«Он не хотел возвращаться домой, – говорила она. – Потому что там она накидывалась на него. Он работал день и ночь, а потом спал в своем грузовике. У Шелли был джип. У него – грузовик. Он спал там или пробирался в офис, когда все оттуда расходились, чтобы переночевать. Прямо на полу».
Позднее Дэйв оправдывал творившееся в Монахон-Лэндинг тем фактом, что не решился уволиться из «Вейерхаузера». А ведь Шелли настаивала! Говорила, что целлюлозный гигант выжимает из него все соки, и он мог бы работать на кого-то еще. Кроме того, работая вдалеке от дома, он не мог быть хорошим мужем и отцом.
«Все было хорошо, – рассказывал он о жизни в Лаудербек-Хаус. – Только мы с Шелли, Никки и Сэми. Я каждый вечер приходил домой, как все мужья. Брак – это всегда пятьдесят на пятьдесят, а я не справлялся со своей частью сделки. Растить детей – большой труд. Нельзя ожидать, что только мать будет этим заниматься, ну знаете, и воспитывать, и помогать с домашними заданиями… Меня не было с ними. А когда приезжал, я все время спал. Не мог даже пяти минут посидеть за телевизором, посмотреть какое-нибудь шоу».
На Шелли, по его мнению, ложилось слишком много обязанностей.
«Она была стопроцентная мать, самая лучшая. Устраивала детям вечеринки на день рождения, собирала их на барбекю. Все в этом роде. Шелл всегда ездила к Сэми на соревнования. А вот папы на них не было. Я не справлялся с обязанностями отца и мужа».
Трудясь изо всех сил, чтобы прокормить семью, Дэйв в то же время упрекал себя, что не справляется. Он всех подводит. Да еще как.
«Отец обеспечивал нас и, знаете, очень-очень много работал. И мой дед тоже. А я подвел семью Нотек. Всех разочаровал. Наверное, это моя судьба – быть вечным неудачником».
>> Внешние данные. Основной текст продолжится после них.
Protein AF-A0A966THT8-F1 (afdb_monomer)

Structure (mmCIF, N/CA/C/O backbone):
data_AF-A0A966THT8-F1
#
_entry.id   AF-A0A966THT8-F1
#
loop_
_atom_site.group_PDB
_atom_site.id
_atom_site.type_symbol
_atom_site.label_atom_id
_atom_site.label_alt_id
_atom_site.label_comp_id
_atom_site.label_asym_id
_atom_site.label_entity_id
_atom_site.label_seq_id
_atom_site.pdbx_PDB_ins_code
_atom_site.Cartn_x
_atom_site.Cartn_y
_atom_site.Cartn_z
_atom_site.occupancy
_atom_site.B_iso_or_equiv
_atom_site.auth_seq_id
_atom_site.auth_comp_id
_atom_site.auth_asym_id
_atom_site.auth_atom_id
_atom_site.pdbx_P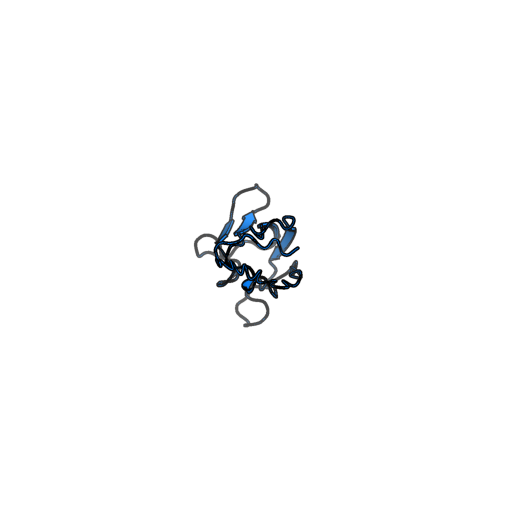DB_model_num
ATOM 1 N N . LEU A 1 1 ? 21.147 -3.916 -36.105 1.00 38.38 1 LEU A N 1
ATOM 2 C CA . LEU A 1 1 ? 22.383 -3.367 -36.703 1.00 38.38 1 LEU A CA 1
ATOM 3 C C . LEU A 1 1 ? 23.456 -4.421 -36.535 1.00 38.38 1 LEU A C 1
ATOM 5 O O . LEU A 1 1 ? 23.837 -4.696 -35.407 1.00 38.38 1 LEU A O 1
ATOM 9 N N . THR A 1 2 ? 23.841 -5.078 -37.622 1.00 32.47 2 THR A N 1
ATOM 10 C CA . THR A 1 2 ? 24.801 -6.186 -37.594 1.00 32.47 2 THR A CA 1
ATOM 11 C C . THR A 1 2 ? 26.140 -5.648 -38.072 1.00 32.47 2 THR A C 1
ATOM 13 O O . THR A 1 2 ? 26.220 -5.122 -39.180 1.00 32.47 2 THR A O 1
ATOM 16 N N . VAL A 1 3 ? 27.170 -5.729 -37.231 1.00 47.06 3 VAL A N 1
ATOM 17 C CA . VAL A 1 3 ? 28.542 -5.352 -37.592 1.00 47.06 3 VAL A CA 1
ATOM 18 C C . VAL A 1 3 ? 29.363 -6.632 -37.616 1.00 47.06 3 VAL A C 1
ATOM 20 O O . VAL A 1 3 ? 29.525 -7.285 -36.589 1.00 47.06 3 VAL A O 1
ATOM 23 N N . THR A 1 4 ? 29.853 -7.011 -38.793 1.00 45.12 4 THR A N 1
ATOM 24 C CA . THR A 1 4 ? 30.617 -8.248 -38.985 1.00 45.12 4 THR A CA 1
ATOM 25 C C . THR A 1 4 ? 32.106 -7.917 -38.992 1.00 45.12 4 THR A C 1
ATOM 27 O O . THR A 1 4 ? 32.587 -7.259 -39.911 1.00 45.12 4 THR A O 1
ATOM 30 N N . SER A 1 5 ? 32.841 -8.363 -37.971 1.00 55.22 5 SER A N 1
ATOM 31 C CA . SER A 1 5 ? 34.308 -8.312 -37.946 1.00 55.22 5 SER A CA 1
ATOM 32 C C . SER A 1 5 ? 34.895 -9.696 -38.241 1.00 55.22 5 SER A C 1
ATOM 34 O O . SER A 1 5 ? 34.338 -10.730 -37.871 1.00 55.22 5 SER A O 1
ATOM 36 N N . ASN A 1 6 ? 36.035 -9.710 -38.921 1.00 65.44 6 ASN A N 1
ATOM 37 C CA . ASN A 1 6 ? 36.722 -10.829 -39.578 1.00 65.44 6 ASN A CA 1
ATOM 38 C C . ASN A 1 6 ? 37.351 -11.893 -38.644 1.00 65.44 6 ASN A C 1
ATOM 40 O O . ASN A 1 6 ? 38.310 -12.560 -39.026 1.00 65.44 6 ASN A O 1
ATOM 44 N N . LYS A 1 7 ? 36.807 -12.097 -37.438 1.00 59.16 7 LYS A N 1
ATOM 45 C CA . LYS A 1 7 ? 37.224 -13.161 -36.500 1.00 59.16 7 LYS A CA 1
ATOM 46 C C . LYS A 1 7 ? 36.088 -14.067 -36.007 1.00 59.16 7 LYS A C 1
ATOM 48 O O . LYS A 1 7 ? 36.244 -14.737 -34.995 1.00 59.16 7 LYS A O 1
ATOM 53 N N . GLY A 1 8 ? 34.959 -14.124 -36.715 1.00 55.78 8 GLY A N 1
ATOM 54 C CA . GLY A 1 8 ? 33.956 -15.184 -36.519 1.00 55.78 8 GLY A CA 1
ATOM 55 C C . GLY A 1 8 ? 33.255 -15.211 -35.155 1.00 55.78 8 GLY A C 1
ATOM 56 O O . GLY A 1 8 ? 32.555 -16.173 -34.859 1.00 55.78 8 GLY A O 1
ATOM 57 N N . CYS A 1 9 ? 33.401 -14.175 -34.328 1.00 48.91 9 CYS A N 1
ATOM 58 C CA . CYS A 1 9 ? 32.655 -14.074 -33.081 1.00 48.91 9 CYS A CA 1
ATOM 59 C C . CYS A 1 9 ? 31.292 -13.435 -33.382 1.00 48.91 9 CYS A C 1
ATOM 61 O O . CYS A 1 9 ? 31.213 -12.241 -33.671 1.00 48.91 9 CYS A O 1
ATOM 63 N N . SER A 1 10 ? 30.233 -14.245 -33.377 1.00 50.66 10 SER A N 1
ATOM 64 C CA . SER A 1 10 ? 28.847 -13.771 -33.373 1.00 50.66 10 SER A CA 1
ATOM 65 C C . SER A 1 10 ? 28.385 -13.669 -31.929 1.00 50.66 10 SER A C 1
ATOM 67 O O . SER A 1 10 ? 28.199 -14.689 -31.270 1.00 50.66 10 SER A O 1
ATOM 69 N N . ASP A 1 11 ? 28.203 -12.445 -31.447 1.00 45.22 11 ASP A N 1
ATOM 70 C CA . ASP A 1 11 ? 27.554 -12.193 -30.166 1.00 45.22 11 ASP A CA 1
ATOM 71 C C . ASP A 1 11 ? 26.059 -11.966 -30.423 1.00 45.22 11 ASP A C 1
ATOM 73 O O . ASP A 1 11 ? 25.671 -11.080 -31.190 1.00 45.22 11 ASP A O 1
ATOM 77 N N . THR A 1 12 ? 25.216 -12.824 -29.852 1.00 56.09 12 THR A N 1
ATOM 78 C CA . THR A 1 12 ? 23.759 -12.741 -30.001 1.00 56.09 12 THR A CA 1
ATOM 79 C C . THR A 1 12 ? 23.178 -12.313 -28.666 1.00 56.09 12 THR A C 1
ATOM 81 O O . THR A 1 12 ? 23.054 -13.118 -27.747 1.00 56.09 12 THR A O 1
ATOM 84 N N . SER A 1 13 ? 22.799 -11.041 -28.556 1.00 45.62 13 SER A N 1
ATOM 85 C CA . SER A 1 13 ? 22.097 -10.534 -27.379 1.00 45.62 13 SER A CA 1
ATOM 86 C C . SER A 1 13 ? 20.586 -10.620 -27.597 1.00 45.62 13 SER A C 1
ATOM 88 O O . SER A 1 13 ? 20.027 -9.930 -28.451 1.00 45.62 13 SER A O 1
ATOM 90 N N . SER A 1 14 ? 19.912 -11.486 -26.842 1.00 51.91 14 SER A N 1
ATOM 91 C CA . SER A 1 14 ? 18.451 -11.588 -26.824 1.00 51.91 14 SER A CA 1
ATOM 92 C C . SER A 1 14 ? 17.869 -10.697 -25.724 1.00 51.91 14 SER A C 1
ATOM 94 O O . SER A 1 14 ? 18.154 -10.898 -24.544 1.00 51.91 14 SER A O 1
ATOM 96 N N . VAL A 1 15 ? 17.019 -9.737 -26.095 1.00 55.69 15 VAL A N 1
ATOM 97 C CA . VAL A 1 15 ? 16.295 -8.878 -25.145 1.00 55.69 15 VAL A CA 1
ATOM 98 C C . VAL A 1 15 ? 14.918 -9.483 -24.868 1.00 55.69 15 VAL A C 1
ATOM 100 O O . VAL A 1 15 ? 14.083 -9.576 -25.765 1.00 55.69 15 VAL A O 1
ATOM 103 N N . PHE A 1 16 ? 14.655 -9.873 -23.620 1.00 54.84 16 PHE A N 1
ATOM 104 C CA . PHE A 1 16 ? 13.331 -10.328 -23.192 1.00 54.84 16 PHE A CA 1
ATOM 105 C C . PHE A 1 16 ? 12.426 -9.125 -22.895 1.00 54.84 16 PHE A 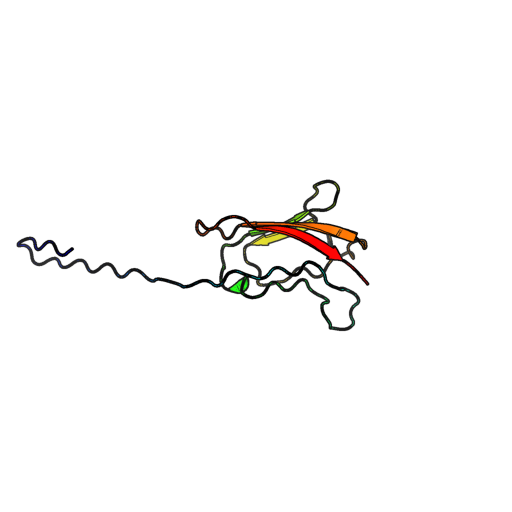C 1
ATOM 107 O O . PHE A 1 16 ? 12.622 -8.417 -21.907 1.00 54.84 16 PHE A O 1
ATOM 114 N N . ILE A 1 17 ? 11.409 -8.896 -23.729 1.00 58.19 17 ILE A N 1
ATOM 115 C CA . ILE A 1 17 ? 10.397 -7.858 -23.490 1.00 58.19 17 ILE A CA 1
ATOM 116 C C . ILE A 1 17 ? 9.238 -8.475 -22.695 1.00 58.19 17 ILE A C 1
ATOM 118 O O . ILE A 1 17 ? 8.392 -9.170 -23.255 1.00 58.19 17 ILE A O 1
ATOM 122 N N . LYS A 1 18 ? 9.175 -8.221 -21.381 1.00 64.19 18 LYS A N 1
ATOM 123 C CA . LYS A 1 18 ? 8.022 -8.601 -20.543 1.00 64.19 18 LYS A CA 1
ATOM 124 C C . LYS A 1 18 ? 6.995 -7.467 -20.529 1.00 64.19 18 LYS A C 1
ATOM 126 O O . LYS A 1 18 ? 7.240 -6.405 -19.957 1.00 64.19 18 LYS A O 1
ATOM 131 N N . VAL A 1 19 ? 5.829 -7.690 -21.134 1.00 66.38 19 VAL A N 1
ATOM 132 C CA . VAL A 1 19 ? 4.715 -6.730 -21.093 1.00 66.38 19 VAL A CA 1
ATOM 133 C C . VAL A 1 19 ? 4.019 -6.833 -19.735 1.00 66.38 19 VAL A C 1
ATOM 135 O O . VAL A 1 19 ? 3.328 -7.808 -19.454 1.00 66.38 19 VAL A O 1
ATOM 138 N N . LEU A 1 20 ? 4.207 -5.830 -18.876 1.00 70.94 20 LEU A N 1
ATOM 139 C CA . LEU A 1 20 ? 3.531 -5.748 -17.578 1.00 70.94 20 LEU A CA 1
ATOM 140 C C . LEU A 1 20 ? 2.275 -4.874 -17.689 1.00 70.94 20 LEU A C 1
ATOM 142 O O . LEU A 1 20 ? 2.365 -3.724 -18.140 1.00 70.94 20 LEU A O 1
ATOM 146 N N . LYS A 1 21 ? 1.119 -5.396 -17.260 1.00 75.31 21 LYS A N 1
ATOM 147 C CA . LYS A 1 21 ? -0.139 -4.633 -17.173 1.00 75.31 21 LYS A CA 1
ATOM 148 C C . LYS A 1 21 ? -0.063 -3.598 -16.056 1.00 75.31 21 LYS A C 1
ATOM 150 O O . LYS A 1 21 ? 0.663 -3.785 -15.081 1.00 75.31 21 LYS A O 1
ATOM 155 N N . ASP A 1 22 ? -0.792 -2.501 -16.213 1.00 78.38 22 ASP A N 1
ATOM 156 C CA . ASP A 1 22 ? -0.896 -1.490 -15.169 1.00 78.38 22 ASP A CA 1
ATOM 157 C C . ASP A 1 22 ? -1.863 -1.973 -14.068 1.00 78.38 22 ASP A C 1
ATOM 159 O O . ASP A 1 22 ? -3.016 -2.265 -14.388 1.00 78.38 22 ASP A O 1
ATOM 163 N N . PRO A 1 23 ? -1.423 -2.123 -12.803 1.00 83.56 23 PRO A N 1
ATOM 164 C CA . PRO A 1 23 ? -2.267 -2.689 -11.755 1.00 83.56 23 PRO A CA 1
ATOM 165 C C . PRO A 1 23 ? -3.374 -1.697 -11.350 1.00 83.56 23 PRO A C 1
ATOM 167 O O . PRO A 1 23 ? -3.043 -0.584 -10.916 1.00 83.56 23 PRO A O 1
ATOM 170 N N . PRO A 1 24 ? -4.669 -2.047 -11.481 1.00 90.62 24 PRO A N 1
ATOM 171 C CA . PRO A 1 24 ? -5.746 -1.250 -10.910 1.00 90.62 24 PRO A CA 1
ATOM 172 C C . PRO A 1 24 ? -5.677 -1.392 -9.391 1.00 90.62 24 PRO A C 1
ATOM 174 O O . PRO A 1 24 ? -5.714 -2.504 -8.877 1.00 90.62 24 PRO A O 1
ATOM 177 N N . VAL A 1 25 ? -5.530 -0.286 -8.668 1.00 95.00 25 VAL A N 1
ATOM 178 C CA . VAL A 1 25 ? -5.386 -0.325 -7.209 1.00 95.00 25 VAL A CA 1
ATOM 179 C C . VAL A 1 25 ? -6.750 -0.043 -6.579 1.00 95.00 25 VAL A C 1
ATOM 181 O O . VAL A 1 25 ? -7.236 1.079 -6.739 1.00 95.00 25 VAL A O 1
ATOM 184 N N . PRO A 1 26 ? -7.389 -1.015 -5.900 1.00 95.25 26 PRO A N 1
ATOM 185 C CA . PRO A 1 26 ? -8.631 -0.758 -5.181 1.00 95.25 26 PRO A CA 1
ATOM 186 C C . PRO A 1 26 ? -8.401 0.264 -4.073 1.00 95.25 26 PRO A C 1
ATOM 188 O O . PRO A 1 26 ? -7.347 0.274 -3.439 1.00 95.25 26 PRO A O 1
ATOM 191 N N . ASN A 1 27 ? -9.395 1.101 -3.816 1.00 96.56 27 ASN A N 1
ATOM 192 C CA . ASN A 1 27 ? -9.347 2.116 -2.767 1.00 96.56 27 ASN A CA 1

Счета за медицинские услуги высасывали все деньги с их банковского счета. Шелли требовала, чтобы Дэйв работал больше, иначе им не свести концы с концами. Она настаивала, что это вопрос жизни и смерти. Но Дэйв просто физически не мог работать столько, сколько она требовала. Он и так едва держался на ногах и брал сверхурочные, чтобы как-то оплачивать горы счетов.
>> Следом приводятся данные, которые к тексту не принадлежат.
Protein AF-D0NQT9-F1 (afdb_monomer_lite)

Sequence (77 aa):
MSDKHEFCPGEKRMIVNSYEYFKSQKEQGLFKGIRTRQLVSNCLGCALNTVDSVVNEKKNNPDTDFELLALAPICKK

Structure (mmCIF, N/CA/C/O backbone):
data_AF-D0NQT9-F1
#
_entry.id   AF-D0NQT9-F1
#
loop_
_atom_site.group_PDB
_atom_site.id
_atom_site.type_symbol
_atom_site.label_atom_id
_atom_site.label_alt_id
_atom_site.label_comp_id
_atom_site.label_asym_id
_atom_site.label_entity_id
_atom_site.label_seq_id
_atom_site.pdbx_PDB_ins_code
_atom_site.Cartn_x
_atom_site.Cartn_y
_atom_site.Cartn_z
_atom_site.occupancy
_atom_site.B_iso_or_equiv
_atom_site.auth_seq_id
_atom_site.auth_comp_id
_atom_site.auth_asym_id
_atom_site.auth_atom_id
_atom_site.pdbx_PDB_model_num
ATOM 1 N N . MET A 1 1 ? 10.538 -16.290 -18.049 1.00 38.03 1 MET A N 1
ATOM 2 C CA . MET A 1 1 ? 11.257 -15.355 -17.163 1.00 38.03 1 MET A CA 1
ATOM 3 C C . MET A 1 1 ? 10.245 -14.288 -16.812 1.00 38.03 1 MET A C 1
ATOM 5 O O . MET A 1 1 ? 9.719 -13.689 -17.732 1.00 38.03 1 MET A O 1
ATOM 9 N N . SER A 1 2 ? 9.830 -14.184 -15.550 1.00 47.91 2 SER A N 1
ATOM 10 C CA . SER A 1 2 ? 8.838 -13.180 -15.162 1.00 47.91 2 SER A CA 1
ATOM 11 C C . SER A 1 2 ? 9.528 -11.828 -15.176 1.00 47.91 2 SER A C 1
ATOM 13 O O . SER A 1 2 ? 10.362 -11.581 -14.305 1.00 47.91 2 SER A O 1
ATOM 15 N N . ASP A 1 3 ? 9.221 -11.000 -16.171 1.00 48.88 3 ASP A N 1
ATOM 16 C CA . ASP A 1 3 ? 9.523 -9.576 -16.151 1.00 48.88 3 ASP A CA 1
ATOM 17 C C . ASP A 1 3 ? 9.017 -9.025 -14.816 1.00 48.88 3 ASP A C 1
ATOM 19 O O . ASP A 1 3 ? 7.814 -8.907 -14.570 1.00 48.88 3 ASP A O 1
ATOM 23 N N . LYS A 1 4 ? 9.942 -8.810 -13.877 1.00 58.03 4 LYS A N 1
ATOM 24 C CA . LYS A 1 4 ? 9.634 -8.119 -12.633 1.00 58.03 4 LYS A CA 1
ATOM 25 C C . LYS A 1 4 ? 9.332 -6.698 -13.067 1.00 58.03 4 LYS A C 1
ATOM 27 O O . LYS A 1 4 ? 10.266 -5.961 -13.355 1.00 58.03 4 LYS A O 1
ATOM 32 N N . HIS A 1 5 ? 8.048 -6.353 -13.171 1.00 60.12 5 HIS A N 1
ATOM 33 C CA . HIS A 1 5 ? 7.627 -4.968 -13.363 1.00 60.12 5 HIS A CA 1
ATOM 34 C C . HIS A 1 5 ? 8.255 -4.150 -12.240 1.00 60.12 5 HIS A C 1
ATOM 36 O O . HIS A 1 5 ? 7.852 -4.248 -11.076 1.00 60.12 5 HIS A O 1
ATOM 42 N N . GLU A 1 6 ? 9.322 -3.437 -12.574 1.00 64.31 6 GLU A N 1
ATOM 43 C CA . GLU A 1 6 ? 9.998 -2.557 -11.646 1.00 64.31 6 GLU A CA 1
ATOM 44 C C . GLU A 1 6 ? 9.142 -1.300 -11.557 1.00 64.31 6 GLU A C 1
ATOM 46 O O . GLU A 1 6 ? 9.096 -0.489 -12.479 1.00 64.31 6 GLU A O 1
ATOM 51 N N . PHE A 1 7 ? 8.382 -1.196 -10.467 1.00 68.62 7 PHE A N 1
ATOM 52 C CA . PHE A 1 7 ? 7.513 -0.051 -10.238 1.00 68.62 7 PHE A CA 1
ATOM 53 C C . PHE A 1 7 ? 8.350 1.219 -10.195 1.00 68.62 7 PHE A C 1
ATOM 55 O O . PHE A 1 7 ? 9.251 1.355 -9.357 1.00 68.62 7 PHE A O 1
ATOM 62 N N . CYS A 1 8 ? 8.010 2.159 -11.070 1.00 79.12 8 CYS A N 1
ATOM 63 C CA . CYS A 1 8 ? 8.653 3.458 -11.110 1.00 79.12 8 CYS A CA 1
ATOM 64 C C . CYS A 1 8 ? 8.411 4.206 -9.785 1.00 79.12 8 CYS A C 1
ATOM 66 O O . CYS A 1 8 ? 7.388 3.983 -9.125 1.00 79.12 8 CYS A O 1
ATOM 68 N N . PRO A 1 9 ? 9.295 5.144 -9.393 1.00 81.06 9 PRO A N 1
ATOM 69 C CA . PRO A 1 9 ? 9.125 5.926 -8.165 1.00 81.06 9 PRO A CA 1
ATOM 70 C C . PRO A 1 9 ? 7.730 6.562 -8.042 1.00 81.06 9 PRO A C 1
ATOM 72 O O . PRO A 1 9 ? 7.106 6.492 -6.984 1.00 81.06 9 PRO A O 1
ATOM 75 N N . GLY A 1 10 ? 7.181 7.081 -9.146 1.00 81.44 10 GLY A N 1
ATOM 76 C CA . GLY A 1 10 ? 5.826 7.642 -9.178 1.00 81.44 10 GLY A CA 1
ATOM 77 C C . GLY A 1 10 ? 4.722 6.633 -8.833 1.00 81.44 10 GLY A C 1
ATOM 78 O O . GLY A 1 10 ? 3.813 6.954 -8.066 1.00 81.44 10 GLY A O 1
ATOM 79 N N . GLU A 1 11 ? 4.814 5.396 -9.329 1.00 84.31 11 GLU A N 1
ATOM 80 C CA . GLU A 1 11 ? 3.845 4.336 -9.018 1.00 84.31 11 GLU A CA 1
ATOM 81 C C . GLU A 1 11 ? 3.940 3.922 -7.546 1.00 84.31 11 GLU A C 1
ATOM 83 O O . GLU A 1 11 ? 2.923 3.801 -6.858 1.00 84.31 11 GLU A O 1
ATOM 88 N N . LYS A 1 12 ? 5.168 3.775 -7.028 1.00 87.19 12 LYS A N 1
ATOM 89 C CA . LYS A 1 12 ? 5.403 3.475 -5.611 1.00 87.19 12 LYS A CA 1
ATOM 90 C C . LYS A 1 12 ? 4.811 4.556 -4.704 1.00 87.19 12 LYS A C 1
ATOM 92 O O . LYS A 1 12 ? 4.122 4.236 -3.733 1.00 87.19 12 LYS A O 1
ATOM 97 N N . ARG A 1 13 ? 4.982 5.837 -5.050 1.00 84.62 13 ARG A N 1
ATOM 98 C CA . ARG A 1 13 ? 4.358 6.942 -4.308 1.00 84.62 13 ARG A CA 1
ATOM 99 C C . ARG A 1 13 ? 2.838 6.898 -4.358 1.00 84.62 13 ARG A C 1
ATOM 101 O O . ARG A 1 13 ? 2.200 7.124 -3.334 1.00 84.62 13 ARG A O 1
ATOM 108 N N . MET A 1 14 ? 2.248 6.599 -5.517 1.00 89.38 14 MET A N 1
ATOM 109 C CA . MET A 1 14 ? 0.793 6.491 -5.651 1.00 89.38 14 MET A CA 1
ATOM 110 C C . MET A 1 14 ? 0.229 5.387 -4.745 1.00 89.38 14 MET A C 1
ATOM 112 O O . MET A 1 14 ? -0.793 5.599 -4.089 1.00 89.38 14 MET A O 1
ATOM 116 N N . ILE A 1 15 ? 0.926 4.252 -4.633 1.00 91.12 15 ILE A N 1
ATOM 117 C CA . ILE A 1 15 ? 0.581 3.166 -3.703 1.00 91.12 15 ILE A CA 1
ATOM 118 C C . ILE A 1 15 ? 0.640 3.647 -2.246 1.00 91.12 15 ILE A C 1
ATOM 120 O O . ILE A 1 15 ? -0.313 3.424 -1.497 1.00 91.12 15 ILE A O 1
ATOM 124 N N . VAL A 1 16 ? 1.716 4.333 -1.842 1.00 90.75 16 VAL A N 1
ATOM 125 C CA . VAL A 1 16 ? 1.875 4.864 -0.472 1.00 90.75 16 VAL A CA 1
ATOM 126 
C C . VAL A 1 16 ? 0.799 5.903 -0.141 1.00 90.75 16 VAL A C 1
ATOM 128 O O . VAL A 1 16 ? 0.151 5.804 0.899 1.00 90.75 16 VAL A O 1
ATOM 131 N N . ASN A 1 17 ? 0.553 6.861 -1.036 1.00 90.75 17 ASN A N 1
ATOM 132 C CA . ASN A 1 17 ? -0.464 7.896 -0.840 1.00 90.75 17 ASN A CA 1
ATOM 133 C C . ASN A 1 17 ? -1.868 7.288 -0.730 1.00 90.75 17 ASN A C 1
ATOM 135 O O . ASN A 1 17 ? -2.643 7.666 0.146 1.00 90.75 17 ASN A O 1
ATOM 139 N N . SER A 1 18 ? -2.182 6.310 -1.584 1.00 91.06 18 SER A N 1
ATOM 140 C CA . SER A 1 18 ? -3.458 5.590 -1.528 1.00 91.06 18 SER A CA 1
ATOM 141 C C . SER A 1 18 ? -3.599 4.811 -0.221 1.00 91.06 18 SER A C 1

Однажды Шелли сказала, что он должен обратиться к семье – попросить денег. Дэйв позвонил сестре, которую Нотеки считали весьма обеспеченной, и сказал, что у них проблемы с финансами.
– На лечение Шелли от рака уходит очень много, – объяснил он.
Сестра обещала помочь.
Через несколько дней Шелли вернулась домой с конвертом. Она была вне себя от ярости.
– Тридцать долларов? – возмущалась она. – Ты можешь в это поверить? Да они издеваются! У меня рак, а это все, что они могут нам дать?
Дэйву было неприятно просить деньги у родных. Но еще неприятней наблюдать за реакцией жены на их подарок.
– Они помогают нам, Шелл! – сказал он.
– Но недостаточно.
Дэйв делал все, что мог. Всегда поддерживал жену. Клянчил деньги. Работал от зари до зари. Придумывал для родственников оправдания за поступки Шелли.
Так продолжалось очень долго: Шелли винила Дэйва за то, что он плохой добытчик и никудышный муж, а он, в свою очередь, использовал любую возможность, чтобы сказать жене, как любит ее.
В отличие от многих мужчин, просто берущих первую попавшуюся открытку с прилавка магазина, Дэйв по-настоящему внимательно относился к романтическим подаркам. Никогда не было такого, чтобы он использовал готовое поздравление и просто подписался своим именем. Он писал Шелли длинные послания, пытаясь выразить то, что происходит у него внутри. Точнее, романтизированную версию своих переживаний.
И не имело значения, искренне ли он говорил эти слова.
Дэйв обращался к Шелли с надеждой. Только ради нее он совершал свои бесконечные поездки в Реймонд и обратно.
Глава двадцать девятая
Шелли не была врачом… хотя любила разыгрывать из себя доктора, по крайней мере, так казалось всем членам семьи. Сэми вспоминала, что могла в детстве проснуться от того, что мать поднесла ей к носу вскрытую ампулу. Она закашливалась так, что с трудом могла отдышаться.
То же самое Шелли проделывала с Кэти.
«Если Кэти падала в обморок, когда мама над ней издевалась, та приводила ее в чувство, – вспоминала Сэми. – И так раз за разом».
Один раз, когда они жили на Монахон-Лэндинг, у Сэми разболелась голова. Мать сказала, что у них закончился «Экседрин», но она даст ей другое лекарство.